Two School Shootings, One Activist: A Brown University student’s journey from Saugus to Rhode Island gun-safety law
From Saugus High in 2019 to Brown University in 2023, Mia Tretta has turned trauma into advocacy, helping push Rhode Island’s assault weapons ban and calling for national action.

A Brown University student who survived two school shootings—one at Saugus High School in California in 2019 and another on Brown’s campus last year—has emerged as a prominent gun-safety advocate, linking personal trauma to a broader push for policy change.
In 2019, when she was 15 and a freshman at Saugus High School, an older student walked onto campus with a firearm. The moment unfolded in a crowded quad that suddenly emptied as shots rang out. She ran to her Spanish classroom, later learned she had been shot, and was airlifted to a hospital with a .45-caliber bullet lodged in her stomach. Her best friend, Dominic, was killed beside her. Those memories have shaped a lifetime of fear, but they have also become fuel for action as she turned survivorhood into advocacy.
The second shooting came on Dec. 13, when her life at Brown University was upended as alerts about an active shooter flooded in. She and countless classmates were forced to confront a nightmare that many students hoped they would never endure again. Two students were killed and nine wounded as they studied in quiet rooms and libraries, exactly as education is supposed to unfold—without fear. For Tretta, the incident was not just a memory but a reminder that gun violence remains a defining risk for students across the country. “This is the second school shooting I have lived through,” she said in interviews and public appearances following the Brown incident.

In the wake of Brown, Tretta has channeled her experience into organized action. She leads Brown University’s Students Demand Action chapter, a student-led group pressing for safer gun laws and accountability in the gun industry. She has spoken publicly about the need to move beyond condolences toward concrete policy changes, arguing that no student should have to endure a school day under the threat of gun violence. “No student should ever receive an alert telling them to ‘run, hide, and fight’ simply because they chose to go to class,” she said, underscoring a broader demand for safety that extends beyond any single campus.
Her advocacy extends beyond campus walls. Earlier this year, Tretta joined peers across Rhode Island in a campaign to pass an assault weapons ban, a political achievement she connected to the urgency she felt after Brown. The plan culminated in a formal vote at the Rhode Island State House, where supporters celebrated the passage of the ban on June 21, 2025. The moment was portrayed by supporters as a turning point in a state that Tretta says can model a pragmatic approach to safety while acknowledging the limits of thoughts and prayers in the face of violence.
“The tragedy at Brown is a devastating reminder that progress cannot stop there—not in Rhode Island and not across the country,” Tretta said at the State House and in interviews. “Our grief must turn into action. I will honor those we lost by continuing to fight for public safety. Not just for students at Brown, but for every student in every classroom across this country.”
The initiatives Tretta supports are grounded in a broader national debate about gun access, school safety, and the balance between rights and responsibilities. Proponents of stricter gun controls point to the frequency of school shootings and argue for measures such as enhanced background checks, red-flag laws, and restrictions on high-capacity weapons. Opponents emphasize personal freedoms and the challenges of enforcing policies that they say may not prevent all violent acts. Across the United States, lawmakers, educators, and advocates continue to grapple with these questions while survivors like Tretta push for tangible steps that can reduce risk on campuses.
For Tretta, the fight is personal and political. She describes a long arc from the immediate shock of both shootings to a sustained campaign aimed at preventing future tragedies. As she notes, the experiences have reshaped not only her education but her sense of civic responsibility. Her work with Students Demand Action has included organizing forums, engaging with lawmakers, and amplifying student voices in negotiations over who bears responsibility for preventing gun violence on campus and beyond.

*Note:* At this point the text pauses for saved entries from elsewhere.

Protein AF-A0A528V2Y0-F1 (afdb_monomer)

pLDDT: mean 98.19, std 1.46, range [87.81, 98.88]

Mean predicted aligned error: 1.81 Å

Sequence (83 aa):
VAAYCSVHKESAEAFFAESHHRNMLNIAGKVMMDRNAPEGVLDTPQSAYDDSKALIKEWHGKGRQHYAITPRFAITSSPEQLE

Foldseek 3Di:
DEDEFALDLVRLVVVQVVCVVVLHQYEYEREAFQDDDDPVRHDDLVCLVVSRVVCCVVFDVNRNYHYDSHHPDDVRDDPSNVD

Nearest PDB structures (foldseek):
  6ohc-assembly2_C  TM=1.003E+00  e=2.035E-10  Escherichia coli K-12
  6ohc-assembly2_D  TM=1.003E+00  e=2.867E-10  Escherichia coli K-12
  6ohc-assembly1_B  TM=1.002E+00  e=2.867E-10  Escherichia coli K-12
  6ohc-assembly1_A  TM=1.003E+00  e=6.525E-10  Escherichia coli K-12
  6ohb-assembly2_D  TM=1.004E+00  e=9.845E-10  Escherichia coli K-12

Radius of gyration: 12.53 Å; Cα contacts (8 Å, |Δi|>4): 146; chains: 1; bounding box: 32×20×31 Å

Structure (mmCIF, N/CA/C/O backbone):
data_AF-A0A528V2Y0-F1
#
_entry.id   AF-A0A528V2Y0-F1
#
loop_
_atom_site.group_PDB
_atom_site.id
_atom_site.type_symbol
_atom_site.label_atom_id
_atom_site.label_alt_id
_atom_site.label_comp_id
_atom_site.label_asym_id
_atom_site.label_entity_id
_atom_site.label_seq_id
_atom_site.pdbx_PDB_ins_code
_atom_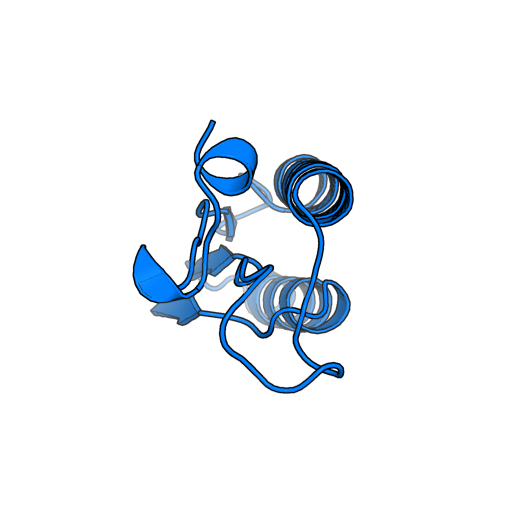site.Cartn_x
_atom_site.Cartn_y
_atom_site.Cartn_z
_atom_site.occupancy
_atom_site.B_iso_or_equiv
_atom_site.auth_seq_id
_atom_site.auth_comp_id
_atom_site.auth_asym_id
_atom_site.auth_atom_id
_atom_site.pdbx_PDB_model_num
ATOM 1 N N . VAL A 1 1 ? -4.246 -8.519 14.077 1.00 87.81 1 VAL A N 1
ATOM 2 C CA . VAL A 1 1 ? -3.377 -9.337 13.187 1.00 87.81 1 VAL A CA 1
ATOM 3 C C . VAL A 1 1 ? -2.532 -8.403 12.333 1.00 87.81 1 VAL A C 1
ATOM 5 O O . VAL A 1 1 ? -2.951 -7.268 12.125 1.00 87.81 1 VAL A O 1
ATOM 8 N N . ALA A 1 2 ? -1.352 -8.845 11.897 1.00 96.06 2 ALA A N 1
ATOM 9 C CA . ALA A 1 2 ? -0.580 -8.165 10.860 1.00 96.06 2 ALA A CA 1
ATOM 10 C C . ALA A 1 2 ? -0.868 -8.834 9.508 1.00 96.06 2 ALA A C 1
ATOM 12 O O . ALA A 1 2 ? -0.759 -10.057 9.414 1.00 96.06 2 ALA A O 1
ATOM 13 N N . ALA A 1 3 ? -1.277 -8.066 8.499 1.00 97.00 3 ALA A N 1
ATOM 14 C CA . ALA A 1 3 ? -1.646 -8.595 7.188 1.00 97.00 3 ALA A CA 1
ATOM 15 C C . ALA A 1 3 ? -0.935 -7.847 6.055 1.00 97.00 3 ALA A C 1
ATOM 17 O O . ALA A 1 3 ? -0.983 -6.620 5.972 1.00 97.00 3 ALA A O 1
ATOM 18 N N . TYR A 1 4 ? -0.326 -8.612 5.154 1.00 97.69 4 TYR A N 1
ATOM 19 C CA . TYR A 1 4 ? 0.182 -8.122 3.878 1.00 97.69 4 TYR A CA 1
ATOM 20 C C . TYR A 1 4 ? -0.956 -8.234 2.862 1.00 97.69 4 TYR A C 1
ATOM 22 O O . TYR A 1 4 ? -1.365 -9.347 2.526 1.00 97.69 4 TYR A O 1
ATOM 30 N N . CYS A 1 5 ? -1.520 -7.105 2.430 1.00 98.19 5 CYS A N 1
ATOM 31 C CA . CYS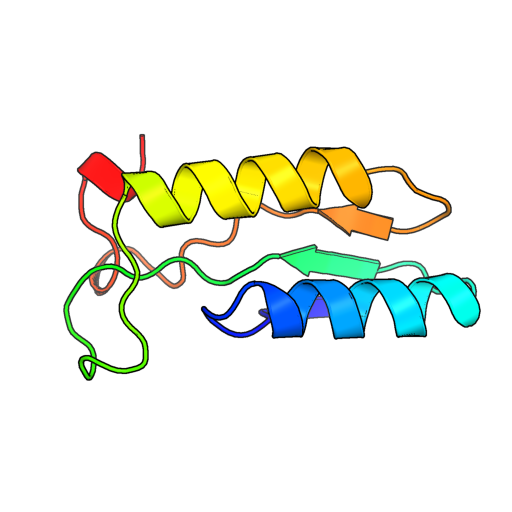 A 1 5 ? -2.569 -7.118 1.408 1.00 98.19 5 CYS A CA 1
ATOM 32 C C . CYS A 1 5 ? -1.955 -7.361 0.019 1.00 98.19 5 CYS A C 1
ATOM 34 O O . CYS A 1 5 ? -0.755 -7.588 -0.116 1.00 98.19 5 CYS A O 1
ATOM 36 N N . SER A 1 6 ? -2.765 -7.328 -1.039 1.00 98.38 6 SER A N 1
ATOM 37 C CA . SER A 1 6 ? -2.212 -7.372 -2.397 1.00 98.38 6 SER A CA 1
ATOM 38 C C . SER A 1 6 ? -1.580 -6.031 -2.809 1.00 98.38 6 SER A C 1
ATOM 40 O O . SER A 1 6 ? -1.673 -5.040 -2.080 1.00 98.38 6 SER A O 1
ATOM 42 N N . VAL A 1 7 ? -0.980 -5.995 -4.001 1.00 98.31 7 VAL A N 1
ATOM 43 C CA . VAL A 1 7 ? -0.552 -4.747 -4.657 1.00 98.31 7 VAL A CA 1
ATOM 44 C C . VAL A 1 7 ? -1.732 -3.881 -5.105 1.00 98.31 7 VAL A C 1
ATOM 46 O O . VAL A 1 7 ? -1.577 -2.693 -5.321 1.00 98.31 7 VAL A O 1
ATOM 49 N N . HIS A 1 8 ? -2.937 -4.436 -5.215 1.00 98.44 8 HIS A N 1
ATOM 50 C CA . HIS A 1 8 ? -4.136 -3.674 -5.555 1.00 98.44 8 HIS A CA 1
ATOM 51 C C . HIS A 1 8 ? -4.660 -2.959 -4.308 1.00 98.44 8 HIS A C 1
ATOM 53 O O . HIS A 1 8 ? -4.888 -3.595 -3.269 1.00 98.44 8 HIS A O 1
ATOM 59 N N . LYS A 1 9 ? -4.865 -1.645 -4.412 1.00 98.44 9 LYS A N 1
ATOM 60 C CA . LYS A 1 9 ? -5.347 -0.777 -3.329 1.00 98.44 9 LYS A CA 1
ATOM 61 C C . LYS A 1 9 ? -6.667 -1.283 -2.733 1.00 98.44 9 LYS A C 1
ATOM 63 O O . LYS A 1 9 ? -6.840 -1.290 -1.514 1.00 98.44 9 LYS A O 1
ATOM 68 N N . GLU A 1 10 ? -7.551 -1.790 -3.584 1.00 98.62 10 GLU A N 1
ATOM 69 C CA . GLU A 1 10 ? -8.891 -2.287 -3.262 1.00 98.62 10 GLU A CA 1
ATOM 70 C C . GLU A 1 10 ? -8.844 -3.456 -2.267 1.00 98.62 10 GLU A C 1
ATOM 72 O O . GLU A 1 10 ? -9.729 -3.606 -1.425 1.00 98.62 10 GLU A O 1
ATOM 77 N N . SER A 1 11 ? -7.783 -4.271 -2.307 1.00 98.62 11 SER A N 1
ATOM 78 C CA . SER A 1 11 ? -7.585 -5.362 -1.347 1.00 98.62 11 SER A CA 1
ATOM 79 C C . SER A 1 11 ? -7.390 -4.834 0.076 1.00 98.62 11 SER A C 1
ATOM 81 O O . SER A 1 11 ? -7.955 -5.398 1.016 1.00 98.62 11 SER A O 1
ATOM 83 N N . ALA A 1 12 ? -6.622 -3.752 0.239 1.00 98.50 12 ALA A N 1
ATOM 84 C CA . ALA A 1 12 ? -6.411 -3.123 1.538 1.00 98.50 12 ALA A CA 1
ATOM 85 C C . ALA A 1 12 ? -7.680 -2.407 2.021 1.00 98.50 12 ALA A C 1
ATOM 87 O O . ALA A 1 12 ? -8.032 -2.521 3.194 1.00 98.50 12 ALA A O 1
ATOM 88 N N . GLU A 1 13 ? -8.405 -1.730 1.125 1.00 98.62 13 GLU A N 1
ATOM 89 C CA . GLU A 1 13 ? -9.688 -1.092 1.448 1.00 98.62 13 GLU A CA 1
ATOM 90 C C . GLU A 1 13 ? -10.713 -2.111 1.952 1.00 98.62 13 GLU A C 1
ATOM 92 O O . GLU A 1 13 ? -11.300 -1.913 3.016 1.00 98.62 13 GLU A O 1
ATOM 97 N N . ALA A 1 14 ? -10.879 -3.231 1.243 1.00 98.75 14 ALA A N 1
ATOM 98 C CA . ALA A 1 14 ? -11.788 -4.297 1.648 1.00 98.75 14 ALA A CA 1
ATOM 99 C C . ALA A 1 14 ? -11.389 -4.900 3.005 1.00 98.75 14 ALA A C 1
ATOM 101 O O . ALA A 1 14 ? -12.238 -5.088 3.879 1.00 98.75 14 ALA A O 1
ATOM 102 N N . PHE A 1 15 ? -10.092 -5.152 3.219 1.00 98.69 15 PHE A N 1
ATOM 103 C CA . PHE A 1 15 ? -9.593 -5.672 4.492 1.00 98.69 15 PHE A CA 1
ATOM 104 C C . PHE A 1 15 ? -9.872 -4.708 5.653 1.00 98.69 15 PHE A C 1
ATOM 106 O O . PHE A 1 15 ? -10.368 -5.123 6.708 1.00 98.69 15 PHE A O 1
ATOM 113 N N . PHE A 1 16 ? -9.573 -3.419 5.477 1.00 98.75 16 PHE A N 1
ATOM 114 C CA . PHE A 1 16 ? -9.801 -2.423 6.517 1.00 98.75 16 PHE A CA 1
ATOM 115 C C . PHE A 1 16 ? -11.286 -2.184 6.779 1.00 98.75 16 PHE A C 1
ATOM 117 O O . PHE A 1 16 ? -11.672 -2.108 7.943 1.00 98.75 16 PHE A O 1
ATOM 124 N N . ALA A 1 17 ? -12.130 -2.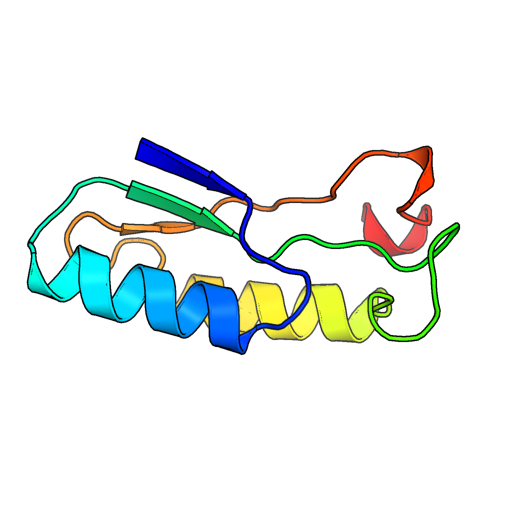134 5.748 1.00 98.75 17 ALA A N 1
ATOM 125 C CA . ALA A 1 17 ? -13.572 -1.974 5.911 1.00 98.75 17 ALA A CA 1
ATOM 126 C C . ALA A 1 17 ? -14.170 -3.105 6.761 1.00 98.75 17 ALA A C 1
ATOM 128 O O . ALA A 1 17 ? -14.821 -2.855 7.780 1.00 98.75 17 ALA A O 1
ATOM 129 N N . GLU A 1 18 ? -13.872 -4.354 6.401 1.00 98.62 18 GLU A N 1
ATOM 130 C CA . GLU A 1 18 ? -14.392 -5.529 7.096 1.00 98.62 18 GLU A CA 1
ATOM 131 C C . GLU A 1 18 ? -13.841 -5.659 8.524 1.00 98.62 18 GLU A C 1
ATOM 133 O O . GLU A 1 18 ? -14.571 -6.002 9.463 1.00 98.62 18 GLU A O 1
ATOM 138 N N . SER A 1 19 ? -12.556 -5.376 8.728 1.00 98.25 19 SER A N 1
ATOM 139 C CA . SER A 1 19 ? -11.960 -5.452 10.063 1.00 98.25 19 SER A CA 1
ATOM 140 C C . SER A 1 19 ? -12.382 -4.311 10.983 1.00 98.25 19 SER A C 1
ATOM 142 O O . SER A 1 19 ? -12.594 -4.539 12.179 1.00 98.25 19 SER A O 1
ATOM 144 N N . HIS A 1 20 ? -12.566 -3.110 10.435 1.00 98.56 20 HIS A N 1
ATOM 145 C CA . HIS A 1 20 ? -13.120 -1.973 11.156 1.00 98.56 20 HIS A CA 1
ATOM 146 C C . HIS A 1 20 ? -14.559 -2.255 11.592 1.00 98.56 20 HIS A C 1
ATOM 148 O O . HIS A 1 20 ? -14.883 -2.052 12.761 1.00 98.56 20 HIS A O 1
ATOM 154 N N . HIS A 1 21 ? -15.396 -2.806 10.704 1.00 98.62 21 HIS A N 1
ATOM 155 C CA . HIS A 1 21 ? -16.764 -3.217 11.038 1.00 98.62 21 HIS A CA 1
ATOM 156 C C . HIS A 1 21 ? -16.811 -4.212 12.214 1.00 98.62 21 HIS A C 1
ATOM 158 O O . HIS A 1 21 ? -17.699 -4.144 13.059 1.00 98.62 21 HIS A O 1
ATOM 164 N N . ARG A 1 22 ? -15.810 -5.094 12.328 1.00 98.38 22 ARG A N 1
ATOM 165 C CA . ARG A 1 22 ? -15.672 -6.062 13.434 1.00 98.38 22 ARG A CA 1
ATOM 166 C C . ARG A 1 22 ? -14.920 -5.516 14.656 1.00 98.38 22 ARG A C 1
ATOM 168 O O . ARG A 1 22 ? -14.624 -6.280 15.572 1.00 98.38 22 ARG A O 1
ATOM 175 N N . ASN A 1 23 ? -14.578 -4.225 14.677 1.00 98.25 23 ASN A N 1
ATOM 176 C CA . ASN A 1 23 ? -13.786 -3.571 15.726 1.00 98.25 23 ASN A CA 1
ATOM 177 C C . ASN A 1 23 ? -12.473 -4.313 16.068 1.00 98.25 23 ASN A C 1
ATOM 179 O O . ASN A 1 23 ? -12.036 -4.380 17.224 1.00 98.25 23 ASN A O 1
ATOM 183 N N . MET A 1 24 ? -11.838 -4.914 15.062 1.00 98.50 24 MET A N 1
ATOM 184 C CA . MET A 1 24 ? -10.581 -5.641 15.234 1.00 98.50 24 MET A CA 1
ATOM 185 C C . MET A 1 24 ? -9.404 -4.672 15.330 1.00 98.50 24 MET A C 1
ATOM 187 O O . MET A 1 24 ? -9.382 -3.665 14.628 1.00 98.50 24 MET A O 1
ATOM 191 N N . LEU A 1 25 ? -8.388 -5.008 16.133 1.00 98.38 25 LEU A N 1
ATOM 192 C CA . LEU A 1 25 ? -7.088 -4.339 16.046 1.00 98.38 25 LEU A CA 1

The Rhode Island assault weapons ban, she says, is an important, incremental victory, but it is not the end of the story. “We should not have to survive school to graduate from it,” she said, emphasizing the ongoing need for laws and practices that protect students while respecting civil liberties. Her message to fellow students and policymakers is clear: grief should translate into action, and accountability should accompany every moment when a classroom door opens to the possibility of danger.
As Tretta looks to the future, she remains focused on building a movement that sustains momentum beyond anniversaries and media coverage. She hopes that the Rhode Island example will inspire similar efforts in other states and across the country, contributing to a broader shift in how communities understand safety, prevention, and the shared obligation to protect students who walk into schools each day. In her view, progress will require continued engagement, honest conversations, and policies grounded in evidence and compassion rather than silence in the face of fear.